6th December 2025

The Office for National Statistics reports that long-term net migration (people arriving to stay 12+ months minus those leaving) has fallen sharply — from 649,000 in the year ending June 2024 to 204,000 in the year ending June 2025.
This is the lowest net-migration level seen since 2021 (when post-pandemic restrictions ended and new immigration rules were introduced).
Why net migration is falling: fewer in, more out
Fewer arrivals from non-EU+ countries
The biggest factor: immigration of non-EU+ nationals dropped by around 394,000 (a 37% decline) over the 12 months to June 2025.
Much of that drop is among people arriving for work or study, including their dependants. The number of dependants arriving with work- and study-visas collapsed — from a peak of 374,000 in 2023 down to 98,000 now.
Rising emigration
At the same time, more people are leaving the UK. A large share of those leaving are non-EU+ nationals who originally came to study — particularly from countries such as India and China.
Although more students are now staying for longer after their courses, overall emigration remains elevated.
The ONS has changed the way it measures migration: moving away from survey-based estimates (like the survey done at airports) to using administrative data (Immigration/Borders data, tax/benefits data, etc.), which gives a more accurate picture.
As a result, for British and EU+ nationals the "net migration" numbers have also been revised.
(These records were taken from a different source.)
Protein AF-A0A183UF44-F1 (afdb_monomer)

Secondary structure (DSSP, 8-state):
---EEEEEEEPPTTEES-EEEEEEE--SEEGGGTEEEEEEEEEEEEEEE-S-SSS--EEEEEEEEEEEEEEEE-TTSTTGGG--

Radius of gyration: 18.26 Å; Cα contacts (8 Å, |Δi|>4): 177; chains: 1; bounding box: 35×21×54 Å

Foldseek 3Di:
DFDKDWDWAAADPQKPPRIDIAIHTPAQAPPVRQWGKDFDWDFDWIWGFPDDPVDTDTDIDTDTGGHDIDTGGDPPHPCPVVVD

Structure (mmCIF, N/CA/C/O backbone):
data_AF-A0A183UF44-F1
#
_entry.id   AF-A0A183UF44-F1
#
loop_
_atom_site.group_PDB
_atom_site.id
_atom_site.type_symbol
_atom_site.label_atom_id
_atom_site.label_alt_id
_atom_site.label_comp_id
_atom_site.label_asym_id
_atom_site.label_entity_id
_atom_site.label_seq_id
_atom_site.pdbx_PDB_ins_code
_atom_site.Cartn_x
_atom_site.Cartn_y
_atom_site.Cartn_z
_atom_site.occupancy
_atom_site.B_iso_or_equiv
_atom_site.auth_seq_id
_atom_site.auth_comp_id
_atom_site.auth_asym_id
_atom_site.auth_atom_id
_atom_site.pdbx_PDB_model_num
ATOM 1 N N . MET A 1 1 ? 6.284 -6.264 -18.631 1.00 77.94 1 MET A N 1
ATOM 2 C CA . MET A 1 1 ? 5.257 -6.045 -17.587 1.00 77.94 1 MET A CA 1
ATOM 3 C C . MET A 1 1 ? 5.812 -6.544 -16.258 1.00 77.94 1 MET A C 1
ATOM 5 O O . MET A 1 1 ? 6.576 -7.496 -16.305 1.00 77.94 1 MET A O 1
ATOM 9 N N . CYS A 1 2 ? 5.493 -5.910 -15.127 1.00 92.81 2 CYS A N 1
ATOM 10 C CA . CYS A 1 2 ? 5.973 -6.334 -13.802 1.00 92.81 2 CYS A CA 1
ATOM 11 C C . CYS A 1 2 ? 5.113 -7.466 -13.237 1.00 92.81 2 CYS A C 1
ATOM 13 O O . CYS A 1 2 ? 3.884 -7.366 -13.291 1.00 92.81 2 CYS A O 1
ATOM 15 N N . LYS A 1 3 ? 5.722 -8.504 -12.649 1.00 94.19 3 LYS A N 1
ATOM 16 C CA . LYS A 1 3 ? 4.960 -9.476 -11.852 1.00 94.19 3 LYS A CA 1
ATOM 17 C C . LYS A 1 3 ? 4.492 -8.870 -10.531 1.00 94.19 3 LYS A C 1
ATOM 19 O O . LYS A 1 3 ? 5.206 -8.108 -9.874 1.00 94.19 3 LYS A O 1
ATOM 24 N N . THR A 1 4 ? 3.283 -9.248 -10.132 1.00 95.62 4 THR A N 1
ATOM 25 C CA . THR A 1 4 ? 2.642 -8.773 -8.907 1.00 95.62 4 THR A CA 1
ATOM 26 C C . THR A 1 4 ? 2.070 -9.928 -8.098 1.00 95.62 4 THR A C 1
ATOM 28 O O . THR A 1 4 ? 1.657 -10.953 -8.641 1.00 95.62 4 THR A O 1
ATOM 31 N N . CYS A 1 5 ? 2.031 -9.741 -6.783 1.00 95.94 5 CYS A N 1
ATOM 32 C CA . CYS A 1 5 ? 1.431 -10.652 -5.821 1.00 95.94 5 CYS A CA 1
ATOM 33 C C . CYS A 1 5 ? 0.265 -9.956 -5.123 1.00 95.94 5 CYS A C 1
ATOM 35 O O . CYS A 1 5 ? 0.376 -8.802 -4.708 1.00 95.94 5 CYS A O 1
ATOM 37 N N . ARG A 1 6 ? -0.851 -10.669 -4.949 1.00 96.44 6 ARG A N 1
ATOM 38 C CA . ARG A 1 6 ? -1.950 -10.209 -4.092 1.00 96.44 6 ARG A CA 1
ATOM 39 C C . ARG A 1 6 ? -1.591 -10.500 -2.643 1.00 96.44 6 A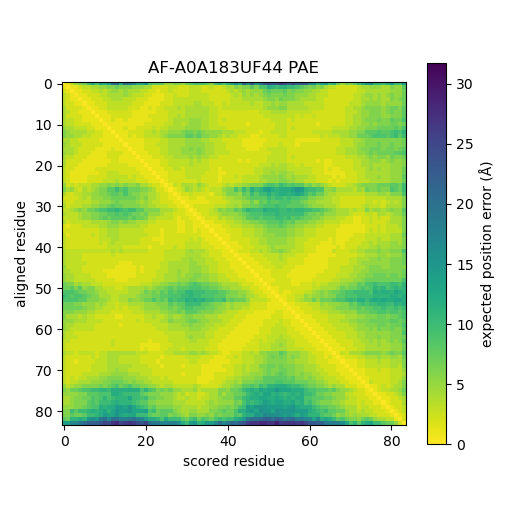RG A C 1
ATOM 41 O O . ARG A 1 6 ? -1.193 -11.617 -2.322 1.00 96.44 6 ARG A O 1
ATOM 48 N N . ALA A 1 7 ? -1.749 -9.508 -1.782 1.00 96.06 7 ALA A N 1
ATOM 49 C CA . ALA A 1 7 ? -1.463 -9.620 -0.366 1.00 96.06 7 ALA A CA 1
ATOM 50 C C . ALA A 1 7 ? -2.607 -9.037 0.457 1.00 96.06 7 ALA A C 1
ATOM 52 O O . ALA A 1 7 ? -3.339 -8.151 0.016 1.00 96.06 7 ALA A O 1
ATOM 53 N N . VAL A 1 8 ? -2.737 -9.532 1.681 1.00 97.38 8 VAL A N 1
ATOM 54 C CA . VAL A 1 8 ? -3.681 -9.005 2.659 1.00 97.38 8 VAL A CA 1
ATOM 55 C C . VAL A 1 8 ? -2.882 -8.434 3.816 1.00 97.38 8 VAL A C 1
ATOM 57 O O . VAL A 1 8 ? -2.085 -9.135 4.438 1.00 97.38 8 VAL A O 1
ATOM 60 N N . ARG A 1 9 ? -3.095 -7.153 4.108 1.00 96.94 9 ARG A N 1
ATOM 61 C CA . ARG A 1 9 ? -2.485 -6.471 5.245 1.00 96.94 9 ARG A CA 1
ATOM 62 C C . ARG A 1 9 ? -3.494 -6.361 6.374 1.00 96.94 9 ARG A C 1
ATOM 64 O O . ARG A 1 9 ? -4.549 -5.748 6.223 1.00 96.94 9 ARG A O 1
ATOM 71 N N . GLN A 1 10 ? -3.134 -6.914 7.525 1.00 97.88 10 GLN A N 1
ATOM 72 C CA . GLN A 1 10 ? -3.905 -6.767 8.749 1.00 97.88 10 GLN A CA 1
ATOM 73 C C . GLN A 1 10 ? -3.353 -5.607 9.580 1.00 97.88 10 GLN A C 1
ATOM 75 O O . GLN A 1 10 ? -2.206 -5.620 10.021 1.00 97.88 10 GLN A O 1
ATOM 80 N N . LEU A 1 11 ? -4.179 -4.588 9.791 1.00 97.38 11 LEU A N 1
ATOM 81 C CA . LEU A 1 11 ? -3.884 -3.484 10.687 1.00 97.38 11 LEU A CA 1
ATOM 82 C C . LEU A 1 11 ? -4.062 -3.898 12.162 1.00 97.38 11 LEU A C 1
ATOM 84 O O . LEU A 1 11 ? -4.872 -4.788 12.480 1.00 97.38 11 LEU A O 1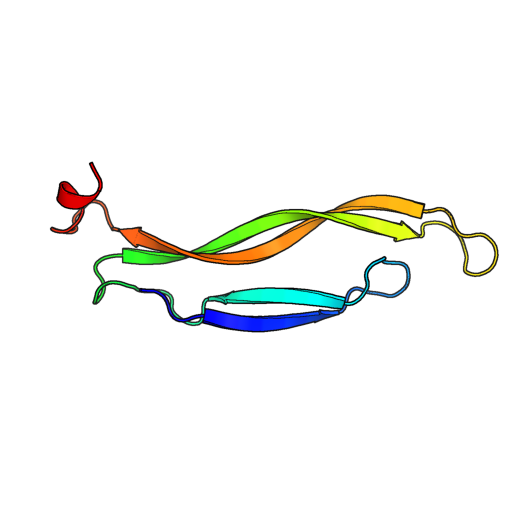
ATOM 88 N N . PRO A 1 12 ? -3.348 -3.220 13.084 1.00 96.19 12 PRO A N 1
ATOM 89 C CA . PRO A 1 12 ? -3.507 -3.426 14.519 1.00 96.19 12 PRO A CA 1
ATOM 90 C C . PRO A 1 12 ? -4.953 -3.249 14.998 1.00 96.19 12 PRO A C 1
ATOM 92 O O . PRO A 1 12 ? -5.818 -2.713 14.296 1.00 96.19 12 PRO A O 1
ATOM 95 N N . GLU A 1 13 ? -5.227 -3.688 16.226 1.00 94.69 13 GLU A N 1
ATOM 96 C CA . GLU A 1 13 ? -6.500 -3.369 16.872 1.00 94.69 13 GLU A CA 1
ATOM 97 C C . GLU A 1 13 ? -6.724 -1.853 16.955 1.00 94.69 13 GLU A C 1
ATOM 9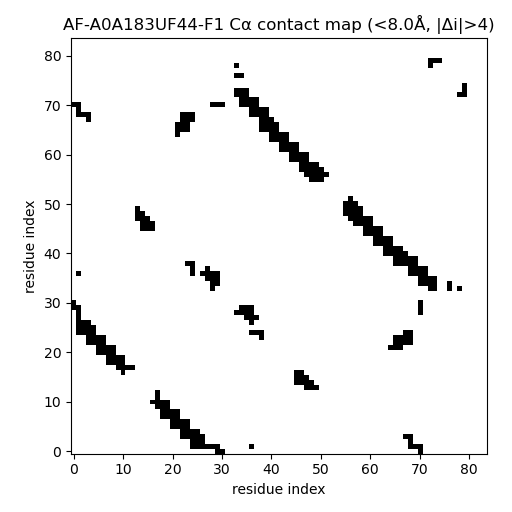9 O O . GLU A 1 13 ? -5.787 -1.065 17.080 1.00 94.69 13 GLU A O 1
ATOM 104 N N . GLY A 1 14 ? -7.990 -1.444 16.862 1.00 95.44 14 GLY A N 1
ATOM 105 C CA . GLY A 1 14 ? -8.371 -0.034 16.874 1.00 95.44 14 GLY A CA 1
ATOM 106 C C . GLY A 1 14 ? -8.269 0.669 15.520 1.00 95.44 14 GLY A C 1
ATOM 107 O O . GLY A 1 14 ? -8.519 1.865 15.472 1.00 95.44 14 GLY A O 1
ATOM 108 N N . TYR A 1 15 ? -7.951 -0.023 14.425 1.00 97.69 15 TYR A N 1
ATOM 109 C CA . TYR A 1 15 ? -8.100 0.524 13.071 1.00 97.69 15 TYR A CA 1
ATOM 110 C C . TYR A 1 15 ? -9.394 0.053 12.400 1.00 97.69 15 TYR A C 1
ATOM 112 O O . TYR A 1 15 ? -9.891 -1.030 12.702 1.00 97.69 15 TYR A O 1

Net migration estimates for British nationals are now roughly 100,000 per year lower than previously thought; for EU+ nationals, net migration is slightly higher (though still negative).
In short — some of the apparent fall in net migration is due to better measurement, not solely changes in immigration or emigration behaviour.
What all that means
The dramatic drop in net migration seems to be mainly driven by fewer non-EU+ people entering on visas (work or study + dependants) and more people leaving — especially former international students.
The revisions in methodology mean that previous estimates likely overstated net migration of British nationals; the new approach paints a somewhat different picture for that group.
However — the picture remains provisional. The ONS notes that visa-application data, migration behaviours, economic and social factors, and government policy could all influence future trends.